Todos habían calmado mi deseo de follar, pero ahora era distinto, mi polla empezó a bombear sangre. Empezó a abrirse paso entre la tela del pantalón vaquero hasta encontrar un espacio libre y seguir aumentando de tamaño. El roce con las costuras del pantalón intensificaban el placer que sentía.

La tomaría allí mismo.

Apartando los libros de saldos de las mesas para hacer hueco a nuestros cuerpos. La besé con un beso profundo. Busqué sus glúteos a través de su falda, y restregando mi polla en el empiece de su pubis, sin tiempo para pensar sobé sus pechos con fuerza. La despojé de sus ropas hasta encontrar sus pezones, chuparlos, morderlos.

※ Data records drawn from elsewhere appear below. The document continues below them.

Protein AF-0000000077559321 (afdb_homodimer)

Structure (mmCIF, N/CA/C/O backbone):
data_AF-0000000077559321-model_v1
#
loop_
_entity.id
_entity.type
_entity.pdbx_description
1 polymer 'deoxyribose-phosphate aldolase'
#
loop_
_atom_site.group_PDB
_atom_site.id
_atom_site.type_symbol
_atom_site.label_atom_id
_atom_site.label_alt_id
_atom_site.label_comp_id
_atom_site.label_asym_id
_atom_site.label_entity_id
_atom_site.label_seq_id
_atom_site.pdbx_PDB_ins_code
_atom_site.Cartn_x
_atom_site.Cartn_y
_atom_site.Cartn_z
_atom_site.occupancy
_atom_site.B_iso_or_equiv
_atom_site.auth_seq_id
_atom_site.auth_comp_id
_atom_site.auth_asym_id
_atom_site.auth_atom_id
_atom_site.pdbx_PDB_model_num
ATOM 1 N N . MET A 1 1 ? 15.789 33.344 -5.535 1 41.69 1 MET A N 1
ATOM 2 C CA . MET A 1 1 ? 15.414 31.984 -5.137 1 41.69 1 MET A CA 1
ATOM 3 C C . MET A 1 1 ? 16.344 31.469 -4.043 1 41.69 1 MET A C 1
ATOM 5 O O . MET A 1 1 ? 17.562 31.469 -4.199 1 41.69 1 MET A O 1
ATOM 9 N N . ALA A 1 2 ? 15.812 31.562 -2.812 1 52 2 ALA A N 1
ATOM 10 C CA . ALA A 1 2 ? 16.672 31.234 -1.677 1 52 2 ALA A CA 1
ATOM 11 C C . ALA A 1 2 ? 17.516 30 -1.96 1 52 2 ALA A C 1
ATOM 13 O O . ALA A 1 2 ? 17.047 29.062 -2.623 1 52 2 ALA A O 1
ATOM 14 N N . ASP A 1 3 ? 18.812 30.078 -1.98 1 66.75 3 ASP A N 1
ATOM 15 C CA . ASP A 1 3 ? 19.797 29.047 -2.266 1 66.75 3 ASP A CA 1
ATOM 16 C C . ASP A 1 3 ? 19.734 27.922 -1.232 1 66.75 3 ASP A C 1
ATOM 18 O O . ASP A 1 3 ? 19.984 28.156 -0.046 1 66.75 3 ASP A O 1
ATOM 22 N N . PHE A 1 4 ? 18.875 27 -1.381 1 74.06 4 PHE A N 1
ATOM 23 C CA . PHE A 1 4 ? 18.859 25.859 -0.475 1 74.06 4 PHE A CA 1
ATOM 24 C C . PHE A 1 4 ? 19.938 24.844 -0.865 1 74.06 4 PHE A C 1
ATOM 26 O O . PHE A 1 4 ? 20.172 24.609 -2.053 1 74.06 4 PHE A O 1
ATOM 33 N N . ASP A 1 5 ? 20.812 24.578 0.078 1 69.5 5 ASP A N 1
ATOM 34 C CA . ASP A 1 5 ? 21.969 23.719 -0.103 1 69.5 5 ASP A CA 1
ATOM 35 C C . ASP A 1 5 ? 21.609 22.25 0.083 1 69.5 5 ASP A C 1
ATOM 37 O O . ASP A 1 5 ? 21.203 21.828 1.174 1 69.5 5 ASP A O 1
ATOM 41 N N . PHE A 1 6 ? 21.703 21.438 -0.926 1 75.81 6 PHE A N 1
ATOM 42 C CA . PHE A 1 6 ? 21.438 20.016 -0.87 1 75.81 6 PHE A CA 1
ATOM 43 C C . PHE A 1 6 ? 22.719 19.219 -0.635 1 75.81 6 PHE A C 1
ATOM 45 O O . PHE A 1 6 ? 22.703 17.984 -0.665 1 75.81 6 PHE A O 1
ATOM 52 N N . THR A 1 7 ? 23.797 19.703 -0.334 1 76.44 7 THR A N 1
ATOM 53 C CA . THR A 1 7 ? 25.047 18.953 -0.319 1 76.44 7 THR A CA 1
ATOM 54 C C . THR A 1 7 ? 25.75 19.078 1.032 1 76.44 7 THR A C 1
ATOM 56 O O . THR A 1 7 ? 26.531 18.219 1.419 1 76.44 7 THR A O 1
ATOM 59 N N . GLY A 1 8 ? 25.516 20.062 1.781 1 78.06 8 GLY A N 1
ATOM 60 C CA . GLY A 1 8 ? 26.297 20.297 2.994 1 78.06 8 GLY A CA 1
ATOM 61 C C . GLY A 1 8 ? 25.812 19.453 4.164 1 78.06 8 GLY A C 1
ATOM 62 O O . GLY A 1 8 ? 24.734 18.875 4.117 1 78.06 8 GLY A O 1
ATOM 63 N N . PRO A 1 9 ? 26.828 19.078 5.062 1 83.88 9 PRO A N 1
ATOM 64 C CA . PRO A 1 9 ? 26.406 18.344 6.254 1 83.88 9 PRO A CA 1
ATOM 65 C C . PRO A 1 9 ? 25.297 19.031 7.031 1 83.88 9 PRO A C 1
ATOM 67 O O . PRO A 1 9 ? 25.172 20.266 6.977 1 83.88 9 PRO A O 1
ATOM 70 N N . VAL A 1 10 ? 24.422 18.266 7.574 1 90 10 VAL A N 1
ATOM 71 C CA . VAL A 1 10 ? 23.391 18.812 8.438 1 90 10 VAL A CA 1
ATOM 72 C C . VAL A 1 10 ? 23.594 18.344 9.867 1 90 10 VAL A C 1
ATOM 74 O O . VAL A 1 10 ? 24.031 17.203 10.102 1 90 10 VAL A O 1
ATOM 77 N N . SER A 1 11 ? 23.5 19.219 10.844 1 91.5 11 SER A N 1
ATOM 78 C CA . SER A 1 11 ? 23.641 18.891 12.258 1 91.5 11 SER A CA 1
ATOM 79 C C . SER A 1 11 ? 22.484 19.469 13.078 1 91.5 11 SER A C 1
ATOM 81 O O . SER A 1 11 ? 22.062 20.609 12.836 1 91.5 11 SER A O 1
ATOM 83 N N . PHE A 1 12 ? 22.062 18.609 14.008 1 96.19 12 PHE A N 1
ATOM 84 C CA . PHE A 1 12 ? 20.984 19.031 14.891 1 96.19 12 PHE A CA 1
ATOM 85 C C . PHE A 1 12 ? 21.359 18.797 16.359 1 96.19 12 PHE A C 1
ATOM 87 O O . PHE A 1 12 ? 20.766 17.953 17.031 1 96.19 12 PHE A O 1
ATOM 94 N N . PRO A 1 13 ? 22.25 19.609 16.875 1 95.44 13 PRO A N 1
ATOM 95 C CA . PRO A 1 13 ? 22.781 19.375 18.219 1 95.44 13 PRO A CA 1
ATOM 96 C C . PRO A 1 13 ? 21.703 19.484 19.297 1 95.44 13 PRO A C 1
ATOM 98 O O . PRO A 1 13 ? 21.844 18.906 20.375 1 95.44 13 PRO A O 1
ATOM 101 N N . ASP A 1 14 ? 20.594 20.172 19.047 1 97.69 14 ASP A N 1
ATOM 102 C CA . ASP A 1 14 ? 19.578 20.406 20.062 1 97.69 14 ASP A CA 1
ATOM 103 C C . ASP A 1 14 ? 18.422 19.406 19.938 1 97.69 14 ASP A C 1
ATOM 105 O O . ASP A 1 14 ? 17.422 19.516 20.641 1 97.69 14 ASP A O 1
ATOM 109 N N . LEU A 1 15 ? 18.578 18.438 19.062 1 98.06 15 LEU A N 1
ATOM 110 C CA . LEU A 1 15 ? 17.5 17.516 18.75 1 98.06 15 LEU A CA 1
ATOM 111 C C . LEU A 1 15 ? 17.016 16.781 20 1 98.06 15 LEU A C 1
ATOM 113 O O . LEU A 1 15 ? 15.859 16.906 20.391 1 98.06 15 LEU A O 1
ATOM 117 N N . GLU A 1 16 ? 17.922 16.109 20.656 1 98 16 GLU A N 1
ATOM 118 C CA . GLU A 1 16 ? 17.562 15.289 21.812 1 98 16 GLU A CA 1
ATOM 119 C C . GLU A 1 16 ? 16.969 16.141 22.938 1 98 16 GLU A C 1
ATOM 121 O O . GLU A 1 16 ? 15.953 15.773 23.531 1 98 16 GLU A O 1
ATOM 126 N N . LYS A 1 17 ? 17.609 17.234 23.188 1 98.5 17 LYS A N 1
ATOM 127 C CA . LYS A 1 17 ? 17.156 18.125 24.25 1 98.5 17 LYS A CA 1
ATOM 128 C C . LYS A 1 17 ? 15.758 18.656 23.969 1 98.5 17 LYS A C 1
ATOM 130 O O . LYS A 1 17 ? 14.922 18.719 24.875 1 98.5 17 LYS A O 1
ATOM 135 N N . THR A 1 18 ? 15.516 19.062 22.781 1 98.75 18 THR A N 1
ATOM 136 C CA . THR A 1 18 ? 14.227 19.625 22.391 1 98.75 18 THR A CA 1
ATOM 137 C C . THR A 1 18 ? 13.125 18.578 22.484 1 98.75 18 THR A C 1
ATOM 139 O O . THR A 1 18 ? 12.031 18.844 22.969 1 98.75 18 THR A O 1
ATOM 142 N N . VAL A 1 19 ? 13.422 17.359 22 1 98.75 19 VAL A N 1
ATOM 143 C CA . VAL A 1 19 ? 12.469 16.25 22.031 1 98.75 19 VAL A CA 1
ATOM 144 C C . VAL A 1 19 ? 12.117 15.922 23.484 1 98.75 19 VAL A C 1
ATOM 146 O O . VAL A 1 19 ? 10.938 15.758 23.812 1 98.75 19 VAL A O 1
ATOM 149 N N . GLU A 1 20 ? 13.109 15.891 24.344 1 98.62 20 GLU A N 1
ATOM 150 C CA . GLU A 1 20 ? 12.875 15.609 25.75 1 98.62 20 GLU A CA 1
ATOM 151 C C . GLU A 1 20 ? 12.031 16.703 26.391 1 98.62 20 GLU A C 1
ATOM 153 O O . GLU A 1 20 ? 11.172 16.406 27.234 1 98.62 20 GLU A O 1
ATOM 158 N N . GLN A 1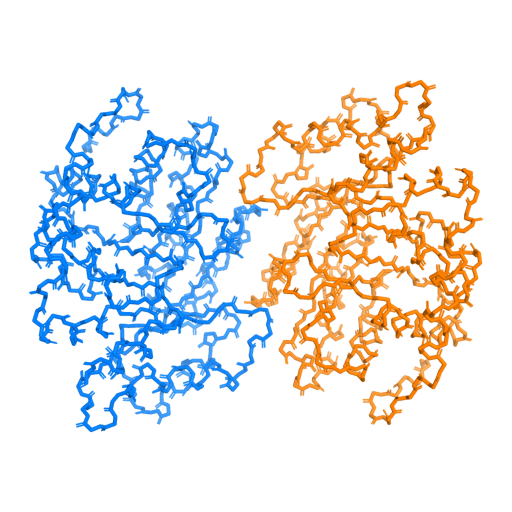 21 ? 12.289 17.922 26.047 1 98.69 21 GLN A N 1
ATOM 159 C CA . GLN A 1 21 ? 11.5 19.031 26.578 1 98.69 21 GLN A CA 1
ATOM 160 C C . GLN A 1 21 ? 10.047 18.938 26.141 1 98.69 21 GLN A C 1
ATOM 162 O O . GLN A 1 21 ? 9.133 19.172 26.938 1 98.69 21 GLN A O 1
ATOM 167 N N . ALA A 1 22 ? 9.828 18.609 24.891 1 98.75 22 ALA A N 1
ATOM 168 C CA . ALA A 1 22 ? 8.469 18.453 24.391 1 98.75 22 ALA A CA 1
ATOM 169 C C . ALA A 1 22 ? 7.719 17.359 25.156 1 98.75 22 ALA A C 1
ATOM 171 O O . ALA A 1 22 ? 6.555 17.547 25.516 1 98.75 22 ALA A O 1
ATOM 172 N N . LYS A 1 23 ? 8.422 16.266 25.391 1 98.56 23 LYS A N 1
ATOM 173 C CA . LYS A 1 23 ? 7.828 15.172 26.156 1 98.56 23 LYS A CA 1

Mi mano debajo de su falda, acariciando sus muslos, apartando sus bragas y separando sus labios hasta encontrar la entrada de su vagina. Introduje mis dedos hasta lo más profundo de su ser para sacarlos, y degustar sus fluidos más íntimos.

La levanté hasta que su sexo rozó mi polla. Me agarró con sus piernas cual mantis religiosa antes de devorar a su macho. Entonces busqué su ano con mi dedo, y lo empujé hasta que desapareció por completo. Introduje los otros dedos en su sexo hasta que note sus dientes cerca de mi cuello.

La llevé a la mesa y le saque las bragas. Me despoje de mis ropas y escupí saliva a mi capullo hasta que reflejó la luz de entre los libros.

Follame, follame hasta que pierda el sentido. -Me dijo.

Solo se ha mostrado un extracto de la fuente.